Save Me from Dangerous Men (Nikki Griffin #1)(80)
It was a woman with haunted eyes and a rotted marriage who would teach me those things. A woman and, of course, her husband.
I pushed the memories away as I got home. I poured myself a glass of wine and sat on the couch, watching as the bright daylight filling the room was gently throttled by evening shadows. I got up for more wine, returned to the couch, sitting quietly in almost total darkness. The past didn’t matter. Not right now. Now, I needed answers. Which meant I had another woman I had to see, another rotted marriage hiding more secrets.
And another husband.
38
The Johnsons lived in Pacific Heights, an exclusive San Francisco neighborhood full of commanding homes high above the Bay. Their street sloped upward in the kind of ferocious angle that would have been unthinkable in any American city except San Francisco. The Johnsons’ house was a large Victorian set into the top of a hill.

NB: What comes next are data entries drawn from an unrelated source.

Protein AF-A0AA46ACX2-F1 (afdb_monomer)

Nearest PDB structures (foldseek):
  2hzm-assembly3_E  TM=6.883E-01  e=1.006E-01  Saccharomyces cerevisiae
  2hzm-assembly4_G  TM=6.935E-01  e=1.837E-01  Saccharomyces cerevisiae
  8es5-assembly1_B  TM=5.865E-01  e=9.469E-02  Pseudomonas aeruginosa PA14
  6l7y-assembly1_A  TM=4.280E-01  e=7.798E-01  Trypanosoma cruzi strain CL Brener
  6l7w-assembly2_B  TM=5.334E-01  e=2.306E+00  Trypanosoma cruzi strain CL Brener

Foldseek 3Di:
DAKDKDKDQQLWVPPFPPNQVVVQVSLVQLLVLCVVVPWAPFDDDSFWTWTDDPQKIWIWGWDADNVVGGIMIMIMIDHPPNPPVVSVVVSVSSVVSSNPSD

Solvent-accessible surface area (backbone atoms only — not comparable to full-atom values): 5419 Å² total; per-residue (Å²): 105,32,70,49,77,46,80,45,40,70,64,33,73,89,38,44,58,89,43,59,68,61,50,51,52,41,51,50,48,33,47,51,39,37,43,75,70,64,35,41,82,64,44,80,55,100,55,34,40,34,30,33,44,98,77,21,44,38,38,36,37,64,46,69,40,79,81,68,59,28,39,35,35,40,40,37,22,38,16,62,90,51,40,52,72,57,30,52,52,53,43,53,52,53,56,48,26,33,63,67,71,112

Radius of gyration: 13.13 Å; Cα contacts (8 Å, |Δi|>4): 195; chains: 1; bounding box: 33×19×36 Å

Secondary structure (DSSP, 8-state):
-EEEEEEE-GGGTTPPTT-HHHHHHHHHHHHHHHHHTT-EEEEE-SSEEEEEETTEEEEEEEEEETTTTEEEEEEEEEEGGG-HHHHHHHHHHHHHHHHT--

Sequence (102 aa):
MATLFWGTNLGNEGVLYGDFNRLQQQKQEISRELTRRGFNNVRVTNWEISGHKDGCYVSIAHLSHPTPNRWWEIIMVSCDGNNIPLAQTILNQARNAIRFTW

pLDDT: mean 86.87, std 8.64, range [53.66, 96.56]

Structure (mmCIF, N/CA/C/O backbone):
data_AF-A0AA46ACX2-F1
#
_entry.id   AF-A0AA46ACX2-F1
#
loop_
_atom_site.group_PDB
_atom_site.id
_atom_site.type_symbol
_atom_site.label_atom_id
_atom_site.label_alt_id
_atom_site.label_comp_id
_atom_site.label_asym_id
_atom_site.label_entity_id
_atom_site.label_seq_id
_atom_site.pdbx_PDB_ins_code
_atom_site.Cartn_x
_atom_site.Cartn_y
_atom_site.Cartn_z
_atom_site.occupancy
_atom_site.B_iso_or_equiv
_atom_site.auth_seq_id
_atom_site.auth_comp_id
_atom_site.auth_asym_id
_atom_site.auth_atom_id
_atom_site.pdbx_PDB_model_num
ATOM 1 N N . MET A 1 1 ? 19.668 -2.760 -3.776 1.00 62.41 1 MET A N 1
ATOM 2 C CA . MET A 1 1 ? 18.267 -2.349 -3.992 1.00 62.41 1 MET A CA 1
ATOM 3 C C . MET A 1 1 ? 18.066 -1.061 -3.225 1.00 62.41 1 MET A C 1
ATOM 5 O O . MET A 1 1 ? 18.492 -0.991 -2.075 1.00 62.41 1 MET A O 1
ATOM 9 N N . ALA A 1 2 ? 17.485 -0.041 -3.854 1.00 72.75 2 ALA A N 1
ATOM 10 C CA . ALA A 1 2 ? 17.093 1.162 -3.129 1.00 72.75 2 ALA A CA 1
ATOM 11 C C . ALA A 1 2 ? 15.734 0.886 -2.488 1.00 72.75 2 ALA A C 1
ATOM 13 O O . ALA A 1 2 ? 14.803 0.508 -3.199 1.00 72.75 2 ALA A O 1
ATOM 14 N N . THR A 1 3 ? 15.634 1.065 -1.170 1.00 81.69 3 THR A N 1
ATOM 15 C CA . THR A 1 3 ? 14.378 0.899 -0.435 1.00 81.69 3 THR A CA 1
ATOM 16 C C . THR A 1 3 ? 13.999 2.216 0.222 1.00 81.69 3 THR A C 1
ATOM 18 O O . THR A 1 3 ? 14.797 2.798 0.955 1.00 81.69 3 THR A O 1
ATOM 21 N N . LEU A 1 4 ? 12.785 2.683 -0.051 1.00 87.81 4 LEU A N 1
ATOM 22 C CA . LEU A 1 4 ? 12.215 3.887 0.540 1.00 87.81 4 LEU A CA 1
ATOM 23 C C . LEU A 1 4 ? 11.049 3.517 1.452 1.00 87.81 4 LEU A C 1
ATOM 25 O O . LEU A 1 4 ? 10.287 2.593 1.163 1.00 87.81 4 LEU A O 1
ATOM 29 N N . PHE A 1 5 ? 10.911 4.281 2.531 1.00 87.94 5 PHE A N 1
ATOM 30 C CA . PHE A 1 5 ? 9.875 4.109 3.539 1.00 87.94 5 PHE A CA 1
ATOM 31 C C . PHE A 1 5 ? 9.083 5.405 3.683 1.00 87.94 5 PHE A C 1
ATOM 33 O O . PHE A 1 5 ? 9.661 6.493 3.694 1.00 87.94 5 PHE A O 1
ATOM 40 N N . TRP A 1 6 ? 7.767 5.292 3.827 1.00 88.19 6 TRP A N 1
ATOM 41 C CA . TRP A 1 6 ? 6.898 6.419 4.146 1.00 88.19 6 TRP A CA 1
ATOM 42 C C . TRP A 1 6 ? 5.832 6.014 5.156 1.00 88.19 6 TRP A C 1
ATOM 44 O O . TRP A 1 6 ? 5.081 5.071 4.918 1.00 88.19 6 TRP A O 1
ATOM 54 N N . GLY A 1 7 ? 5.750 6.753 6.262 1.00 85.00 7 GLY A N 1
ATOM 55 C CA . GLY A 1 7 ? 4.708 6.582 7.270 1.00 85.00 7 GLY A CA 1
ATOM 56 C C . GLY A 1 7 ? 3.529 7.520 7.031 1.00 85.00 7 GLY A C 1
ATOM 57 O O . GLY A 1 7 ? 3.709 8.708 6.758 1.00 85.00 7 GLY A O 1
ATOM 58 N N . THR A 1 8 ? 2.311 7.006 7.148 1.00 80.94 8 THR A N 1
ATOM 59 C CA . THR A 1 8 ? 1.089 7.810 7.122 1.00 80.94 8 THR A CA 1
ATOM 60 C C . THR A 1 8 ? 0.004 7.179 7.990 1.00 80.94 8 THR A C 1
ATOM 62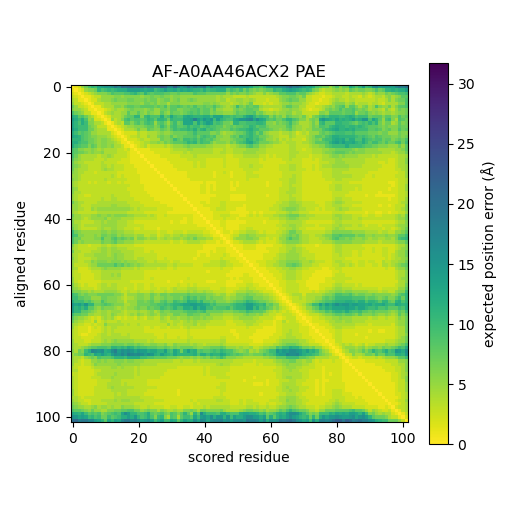 O O . THR A 1 8 ? 0.141 6.055 8.448 1.00 80.94 8 THR A O 1
ATOM 65 N N . ASN A 1 9 ? -1.056 7.919 8.274 1.00 78.81 9 ASN A N 1
ATOM 66 C CA . ASN A 1 9 ? -2.305 7.406 8.836 1.00 78.81 9 ASN A CA 1
ATOM 67 C C . ASN A 1 9 ? -3.487 7.708 7.907 1.00 78.81 9 ASN A C 1
ATOM 69 O O . ASN A 1 9 ? -4.632 7.507 8.306 1.00 78.81 9 ASN A O 1
ATOM 73 N N . LEU A 1 10 ? -3.206 8.248 6.712 1.00 73.00 10 LEU A N 1
ATOM 74 C CA . LEU A 1 10 ? -4.219 8.791 5.825 1.00 73.00 10 LEU A CA 1
ATOM 75 C C . LEU A 1 10 ? -5.233 7.724 5.453 1.00 73.00 10 LEU A C 1
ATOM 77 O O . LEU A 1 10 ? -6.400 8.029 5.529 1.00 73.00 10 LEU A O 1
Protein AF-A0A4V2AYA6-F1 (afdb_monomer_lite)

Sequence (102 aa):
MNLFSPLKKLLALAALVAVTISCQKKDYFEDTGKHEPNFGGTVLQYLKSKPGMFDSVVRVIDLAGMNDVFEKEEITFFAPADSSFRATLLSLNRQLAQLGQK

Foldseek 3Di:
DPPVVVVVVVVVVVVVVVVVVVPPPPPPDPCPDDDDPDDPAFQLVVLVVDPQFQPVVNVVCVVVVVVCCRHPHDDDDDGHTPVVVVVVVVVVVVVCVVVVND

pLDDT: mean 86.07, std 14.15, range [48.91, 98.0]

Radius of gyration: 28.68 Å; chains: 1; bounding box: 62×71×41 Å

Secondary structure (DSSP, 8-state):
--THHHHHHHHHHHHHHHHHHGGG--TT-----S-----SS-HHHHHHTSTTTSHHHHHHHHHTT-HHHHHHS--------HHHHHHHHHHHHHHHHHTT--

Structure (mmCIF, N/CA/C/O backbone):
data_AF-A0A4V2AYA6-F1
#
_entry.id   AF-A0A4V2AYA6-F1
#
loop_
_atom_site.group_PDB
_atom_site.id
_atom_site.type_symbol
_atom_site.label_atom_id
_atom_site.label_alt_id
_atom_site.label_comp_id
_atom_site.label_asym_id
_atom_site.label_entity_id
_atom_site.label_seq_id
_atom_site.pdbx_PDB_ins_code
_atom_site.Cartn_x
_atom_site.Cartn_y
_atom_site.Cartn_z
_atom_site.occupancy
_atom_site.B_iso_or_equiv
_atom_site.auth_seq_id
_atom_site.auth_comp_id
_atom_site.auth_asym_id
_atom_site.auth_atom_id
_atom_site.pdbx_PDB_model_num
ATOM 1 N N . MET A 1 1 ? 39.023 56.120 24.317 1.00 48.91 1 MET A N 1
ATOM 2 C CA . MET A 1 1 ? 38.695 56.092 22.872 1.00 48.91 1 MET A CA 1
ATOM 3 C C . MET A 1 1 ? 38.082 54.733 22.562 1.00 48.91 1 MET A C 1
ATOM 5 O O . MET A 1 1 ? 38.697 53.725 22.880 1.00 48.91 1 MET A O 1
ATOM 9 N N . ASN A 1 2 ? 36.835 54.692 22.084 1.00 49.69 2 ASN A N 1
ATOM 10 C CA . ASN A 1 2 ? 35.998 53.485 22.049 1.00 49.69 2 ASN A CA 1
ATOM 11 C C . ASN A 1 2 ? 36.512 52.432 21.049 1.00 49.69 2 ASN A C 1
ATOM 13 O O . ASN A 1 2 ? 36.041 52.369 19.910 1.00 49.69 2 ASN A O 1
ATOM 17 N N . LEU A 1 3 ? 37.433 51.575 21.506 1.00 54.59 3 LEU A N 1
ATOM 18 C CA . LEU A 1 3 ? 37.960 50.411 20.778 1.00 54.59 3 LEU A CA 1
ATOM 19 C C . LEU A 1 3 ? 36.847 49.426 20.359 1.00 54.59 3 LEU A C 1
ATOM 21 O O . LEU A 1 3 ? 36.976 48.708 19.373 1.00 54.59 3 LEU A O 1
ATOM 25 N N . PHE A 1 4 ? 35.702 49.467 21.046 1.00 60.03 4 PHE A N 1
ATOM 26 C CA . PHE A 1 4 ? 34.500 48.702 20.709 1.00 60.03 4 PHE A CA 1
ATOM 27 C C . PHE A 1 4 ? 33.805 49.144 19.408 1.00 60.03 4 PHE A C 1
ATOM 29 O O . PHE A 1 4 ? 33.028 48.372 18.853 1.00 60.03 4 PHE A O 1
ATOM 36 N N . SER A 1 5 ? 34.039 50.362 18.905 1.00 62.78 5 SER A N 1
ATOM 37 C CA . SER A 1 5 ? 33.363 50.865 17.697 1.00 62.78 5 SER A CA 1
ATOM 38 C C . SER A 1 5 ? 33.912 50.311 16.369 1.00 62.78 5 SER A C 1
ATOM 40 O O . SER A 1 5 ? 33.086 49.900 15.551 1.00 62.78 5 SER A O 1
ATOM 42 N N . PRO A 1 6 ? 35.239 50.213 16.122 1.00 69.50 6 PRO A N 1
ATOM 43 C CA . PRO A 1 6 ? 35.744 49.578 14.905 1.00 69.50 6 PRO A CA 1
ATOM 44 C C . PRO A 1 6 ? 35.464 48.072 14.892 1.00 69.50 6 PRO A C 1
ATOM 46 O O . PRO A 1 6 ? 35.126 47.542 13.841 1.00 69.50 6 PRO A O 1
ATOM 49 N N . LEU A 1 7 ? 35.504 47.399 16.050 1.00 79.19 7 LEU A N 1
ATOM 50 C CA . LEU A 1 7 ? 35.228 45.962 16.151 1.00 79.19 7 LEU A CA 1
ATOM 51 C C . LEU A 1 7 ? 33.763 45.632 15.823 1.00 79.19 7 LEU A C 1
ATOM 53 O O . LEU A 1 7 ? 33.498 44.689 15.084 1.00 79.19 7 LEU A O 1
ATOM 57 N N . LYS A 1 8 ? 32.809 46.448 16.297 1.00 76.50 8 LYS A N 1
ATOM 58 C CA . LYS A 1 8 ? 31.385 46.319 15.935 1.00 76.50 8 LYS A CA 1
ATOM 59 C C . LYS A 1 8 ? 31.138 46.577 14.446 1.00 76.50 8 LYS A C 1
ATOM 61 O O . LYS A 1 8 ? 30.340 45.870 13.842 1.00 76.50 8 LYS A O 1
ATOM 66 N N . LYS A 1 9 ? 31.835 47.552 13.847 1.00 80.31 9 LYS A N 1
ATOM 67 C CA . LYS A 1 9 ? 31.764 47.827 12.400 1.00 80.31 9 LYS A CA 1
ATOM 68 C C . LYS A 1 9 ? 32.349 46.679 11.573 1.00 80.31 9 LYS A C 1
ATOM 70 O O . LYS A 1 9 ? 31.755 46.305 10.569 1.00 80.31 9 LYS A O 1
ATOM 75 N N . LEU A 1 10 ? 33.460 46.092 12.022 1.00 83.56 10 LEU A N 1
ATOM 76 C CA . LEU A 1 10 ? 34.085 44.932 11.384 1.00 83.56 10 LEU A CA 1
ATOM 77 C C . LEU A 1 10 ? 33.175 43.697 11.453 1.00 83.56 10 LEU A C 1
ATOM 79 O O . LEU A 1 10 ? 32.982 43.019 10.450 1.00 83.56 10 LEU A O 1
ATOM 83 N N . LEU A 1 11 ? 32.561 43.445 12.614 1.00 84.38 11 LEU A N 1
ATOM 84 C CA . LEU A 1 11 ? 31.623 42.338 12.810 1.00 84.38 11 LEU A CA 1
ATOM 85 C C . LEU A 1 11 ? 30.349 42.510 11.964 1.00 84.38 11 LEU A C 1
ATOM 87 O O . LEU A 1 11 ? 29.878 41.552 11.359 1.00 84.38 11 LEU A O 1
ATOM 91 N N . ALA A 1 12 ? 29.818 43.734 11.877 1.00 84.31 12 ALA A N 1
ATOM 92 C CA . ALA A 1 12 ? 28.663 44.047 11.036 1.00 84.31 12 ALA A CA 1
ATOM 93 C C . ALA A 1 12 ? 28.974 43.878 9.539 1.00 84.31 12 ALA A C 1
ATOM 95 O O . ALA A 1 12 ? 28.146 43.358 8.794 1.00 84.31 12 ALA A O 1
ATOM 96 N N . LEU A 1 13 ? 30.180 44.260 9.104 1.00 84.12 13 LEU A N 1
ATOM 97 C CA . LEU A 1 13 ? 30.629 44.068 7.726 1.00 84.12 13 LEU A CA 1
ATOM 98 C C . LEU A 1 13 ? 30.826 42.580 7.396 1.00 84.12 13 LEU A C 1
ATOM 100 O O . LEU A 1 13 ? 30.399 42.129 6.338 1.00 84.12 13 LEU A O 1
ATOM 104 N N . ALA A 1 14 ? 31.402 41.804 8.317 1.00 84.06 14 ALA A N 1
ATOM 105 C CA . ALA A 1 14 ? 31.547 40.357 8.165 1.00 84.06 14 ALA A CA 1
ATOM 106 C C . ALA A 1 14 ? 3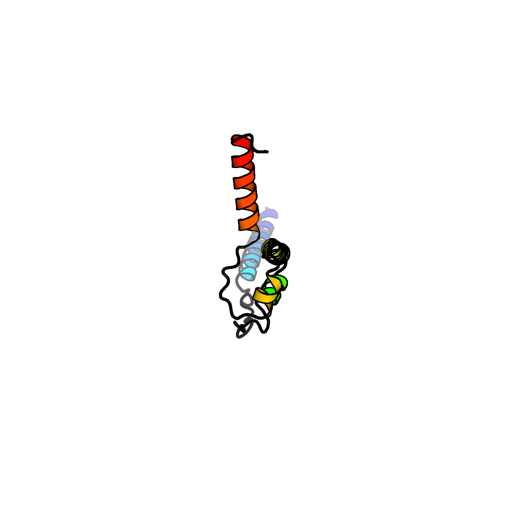0.184 39.645 8.081 1.00 84.06 14 ALA A C 1
ATOM 108 O O . ALA A 1 14 ? 30.000 38.764 7.243 1.00 84.06 14 ALA A O 1
ATOM 109 N N . ALA A 1 15 ? 29.205 40.066 8.889 1.00 82.19 15 ALA A N 1
ATOM 110 C CA . ALA A 1 15 ? 27.840 39.549 8.822 1.00 82.19 15 ALA A CA 1
ATOM 111 C C . ALA A 1 15 ? 27.159 39.884 7.483 1.00 82.19 15 ALA A C 1
ATOM 113 O O . ALA A 1 15 ? 26.487 39.031 6.908 1.00 82.19 15 ALA A O 1
ATOM 114 N N . LEU A 1 16 ? 27.376 41.090 6.948 1.00 79.56 16 LEU A N 1
ATOM 115 C CA . LEU A 1 16 ? 26.822 41.499 5.656 1.00 79.56 16 LEU A CA 1
ATOM 116 C C . LEU A 1 16 ? 27.402 40.679 4.490 1.00 79.56 16 LEU A C 1
ATOM 118 O O . LEU A 1 16 ? 26.662 40.293 3.589 1.00 79.56 16 LEU A O 1
ATOM 122 N N . VAL A 1 17 ? 28.699 40.360 4.533 1.00 77.81 17 VAL A N 1
ATOM 123 C CA . VAL A 1 17 ? 29.359 39.494 3.539 1.00 77.81 17 VAL A CA 1
ATOM 124 C C . VAL A 1 17 ? 28.908 38.033 3.670 1.00 77.81 17 VAL A C 1
ATOM 126 O O . VAL A 1 17 ? 28.746 37.350 2.666 1.00 77.81 17 VAL A O 1
ATOM 129 N N . ALA A 1 18 ? 28.635 37.542 4.881 1.00 75.25 18 ALA A N 1
ATOM 130 C CA . ALA A 1 18 ? 28.145 36.175 5.076 1.00 75.25 18 ALA A CA 1
ATOM 131 C C . ALA A 1 18 ? 26.746 35.944 4.467 1.00 75.25 18 ALA A C 1
ATOM 133 O O . ALA A 1 18 ? 26.463 34.856 3.963 1.00 75.25 18 ALA A O 1
ATOM 134 N N . VAL A 1 19 ? 25.880 36.966 4.459 1.00 72.44 19 VAL A N 1
ATOM 135 C CA . VAL A 1 19 ? 24.525 36.873 3.883 1.00 72.44 19 VAL A CA 1
ATOM 136 C C . VAL A 1 19 ? 24.554 36.784 2.350 1.00 72.44 19 VAL A C 1
ATOM 138 O O . VAL A 1 19 ? 23.695 36.123 1.767 1.00 72.44 19 VAL A O 1
ATOM 141 N N . THR A 1 20 ? 25.549 37.371 1.672 1.00 68.19 20 THR A N 1
ATOM 142 C CA . THR A 1 20 ? 25.617 37.345 0.197 1.00 68.19 20 THR A CA 1
ATOM 143 C C . THR A 1 20 ? 26.085 36.000 -0.370 1.00 68.19 20 THR A C 1
ATOM 145 O O . THR A 1 20 ? 25.737 35.671 -1.503 1.00 68.19 20 THR A O 1
ATOM 148 N N . ILE A 1 21 ? 26.790 35.179 0.419 1.00 66.44 21 ILE A N 1
ATOM 149 C CA . ILE A 1 21 ? 27.295 33.855 -0.001 1.00 66.44 21 ILE A CA 1
ATOM 150 C C . ILE A 1 21 ? 26.161 32.809 -0.091 1.00 66.44 21 ILE A C 1
ATOM 152 O O . ILE A 1 21 ? 26.255 31.849 -0.853 1.00 66.44 21 ILE A O 1
ATOM 156 N N . SER A 1 22 ? 25.044 33.004 0.621 1.00 61.12 22 SER A N 1
ATOM 157 C CA . SER A 1 22 ? 23.913 32.057 0.631 1.00 61.12 22 SER A CA 1
ATOM 158 C C . SER A 1 22 ? 23.013 32.134 -0.620 1.00 61.12 22 SER A C 1
ATOM 160 O O . SER A 1 22 ? 22.228 31.225 -0.884 1.00 61.12 22 SER A O 1
ATOM 162 N N . CYS A 1 23 ? 23.129 33.193 -1.431 1.00 62.25 23 CYS A N 1
ATOM 163 C CA . CYS A 1 23 ? 22.221 33.457 -2.559 1.00 62.25 23 CYS A CA 1
ATOM 164 C C . CYS A 1 23 ? 22.614 32.795 -3.896 1.00 62.25 23 CYS A C 1
ATOM 166 O O . CYS A 1 23 ? 21.980 33.073 -4.913 1.00 62.25 23 CYS A O 1
ATOM 168 N N . GLN A 1 24 ? 23.641 31.938 -3.941 1.00 61.41 24 GLN A N 1
ATOM 169 C CA . GLN A 1 24 ? 24.120 31.334 -5.198 1.00 61.41 24 GLN A CA 1
ATOM 170 C C . GLN A 1 24 ? 24.182 29.805 -5.201 1.00 61.41 24 GLN A C 1
ATOM 172 O O . GLN A 1 24 ? 24.984 29.215 -5.917 1.00 61.41 24 GLN A O 1
ATOM 177 N N . LYS A 1 25 ? 23.305 29.129 -4.467 1.00 58.66 25 LYS A N 1
ATOM 178 C CA . LYS A 1 25 ? 23.083 27.705 -4.730 1.00 58.66 25 LYS A CA 1
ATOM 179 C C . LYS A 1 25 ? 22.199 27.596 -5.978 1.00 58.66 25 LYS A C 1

Curtained picture windows looked blankly out at the city. The weather was turning colder as October reached its final days. Halloween decorations were up, scarves and hats appearing with more frequency. I had stared at my face in the mirror that morning, seeing the same bags under my eyes, the same lines of stress, that I had seen on Karen’s face in Mendocino. I wasn’t sleeping well. Care4 was in my mind constantly. The company was getting to me. Too many shadows, too many unknowns. I needed time that I didn’t have.
Brenda Johnson had been surprised to hear from me, but she suggested that we meet at her home willingly enough. I waited outside and saw her walking up the street toward me. She must have been coming from the gym, wearing white sneakers and plum-colored leggings and a stylish athletic jacket made out of some kind of stretchy composite fabric. The kind that was marketed to joggers and yoga studios with words like “sweat-wicking” and “airflow” all over the labels. Athleisure. The word, summoned suddenly into existence by parties unknown, was everywhere.
“Hi, Nikki,” she said. “It’s good to see you.”
I was glad that she looked good, flushed and healthy and confident. Very different from the anxious and uncertain woman I had last seen the month before. I held up a cardboard tray, two large cups stuck into it. “I brought coffee. It might be a little cold.”
* * *
Before we sat in the spacious living room, she opened the blinds, revealing panoramic views stretching out to the Bay. The kind of room made for entertaining, clearly furnished by a professional decorator. The paintings fit the walls almost too well, as though they had been chosen chiefly for horizontal and vertical spacing. The house had an open floor plan, a large chef’s kitchen separated from the living room only by a granite island. A bookcase ran against one wall. The books seemed a mix of leather-bound law texts and newer nonfiction titles. Eat Pray Love, The Secret, A Return to Love, How to Sleep Alone in a King-Size Bed. I made a mental note to send Brenda some fiction.
“How have you been?” I asked.
She sat comfortably, a glass coffee table between us. “Lots of changes, but I’m better. Definitely much better. I suppose there’s been a lot to get used to.”
“Is he staying here now?”
“Who, Silas?” That drew her first smile. “I had the locks changed that same week we met. You should have heard him squeal the first time he realized his key didn’t work. I think he’s in a hotel for the time being. One of those fancy places off Union Square that makes you feel like you’re entombed on the Titanic. I hope they forgot to get rid of the asbestos.”
I smiled but kept quiet. She wasn’t done talking.
“As it turns out, the personal trainer was the tip of the iceberg. I found out more. A lot more. He’d been carrying on with different women for more or less our whole marriage.” Her face wrinkled in distaste. “Not to mention the escort services and God knows what else.”
“I’m sorry to hear that.”
“It’s okay—better that I know.” She smiled again. “The divorce will take awhile to formalize, of course, but then I can make a clean start.” She stirred her coffee even though she’d stirred it three times already. “Thanks again, Nikki, for your help. And for not … taking me up on that rash request I made. I know it wasn’t a good idea. Maybe that’s why it felt so good asking.”
“You were angry,” I said. “You had a right to be. I get it.”
“Thank you for understanding.”
“Can I ask you a question? How much did Silas talk about his work to you?”
She was surprised. “His work? His legal work, you mean?”
“Yes.”
She considered. “A little, over the years, but never in great detail. Frankly, the corporate law he practiced sounded boring. He liked to name-drop, and he worked for a lot of high-profile people and companies, but he didn’t tell me much about the work itself. Just boasted how we’d be invited to some movie premiere or sports event because of his work with so-and-so.”
“Did he ever mention a company called Care4? In the last few months especially?”
“No, I don’t think so. Why, did something happen?”
“Nothing you need to worry about.”
She took that in. “Meaning something someone needs to worry about.”
“Maybe.”
Brenda took the spoon she’d been stirring her coffee with and put it down on a saucer with a clink. The coffee was untouched. The paper cup looked out of place on the glass coffee table, next to the china saucer and silver teaspoon. “May I be blunt with you, Nikki?”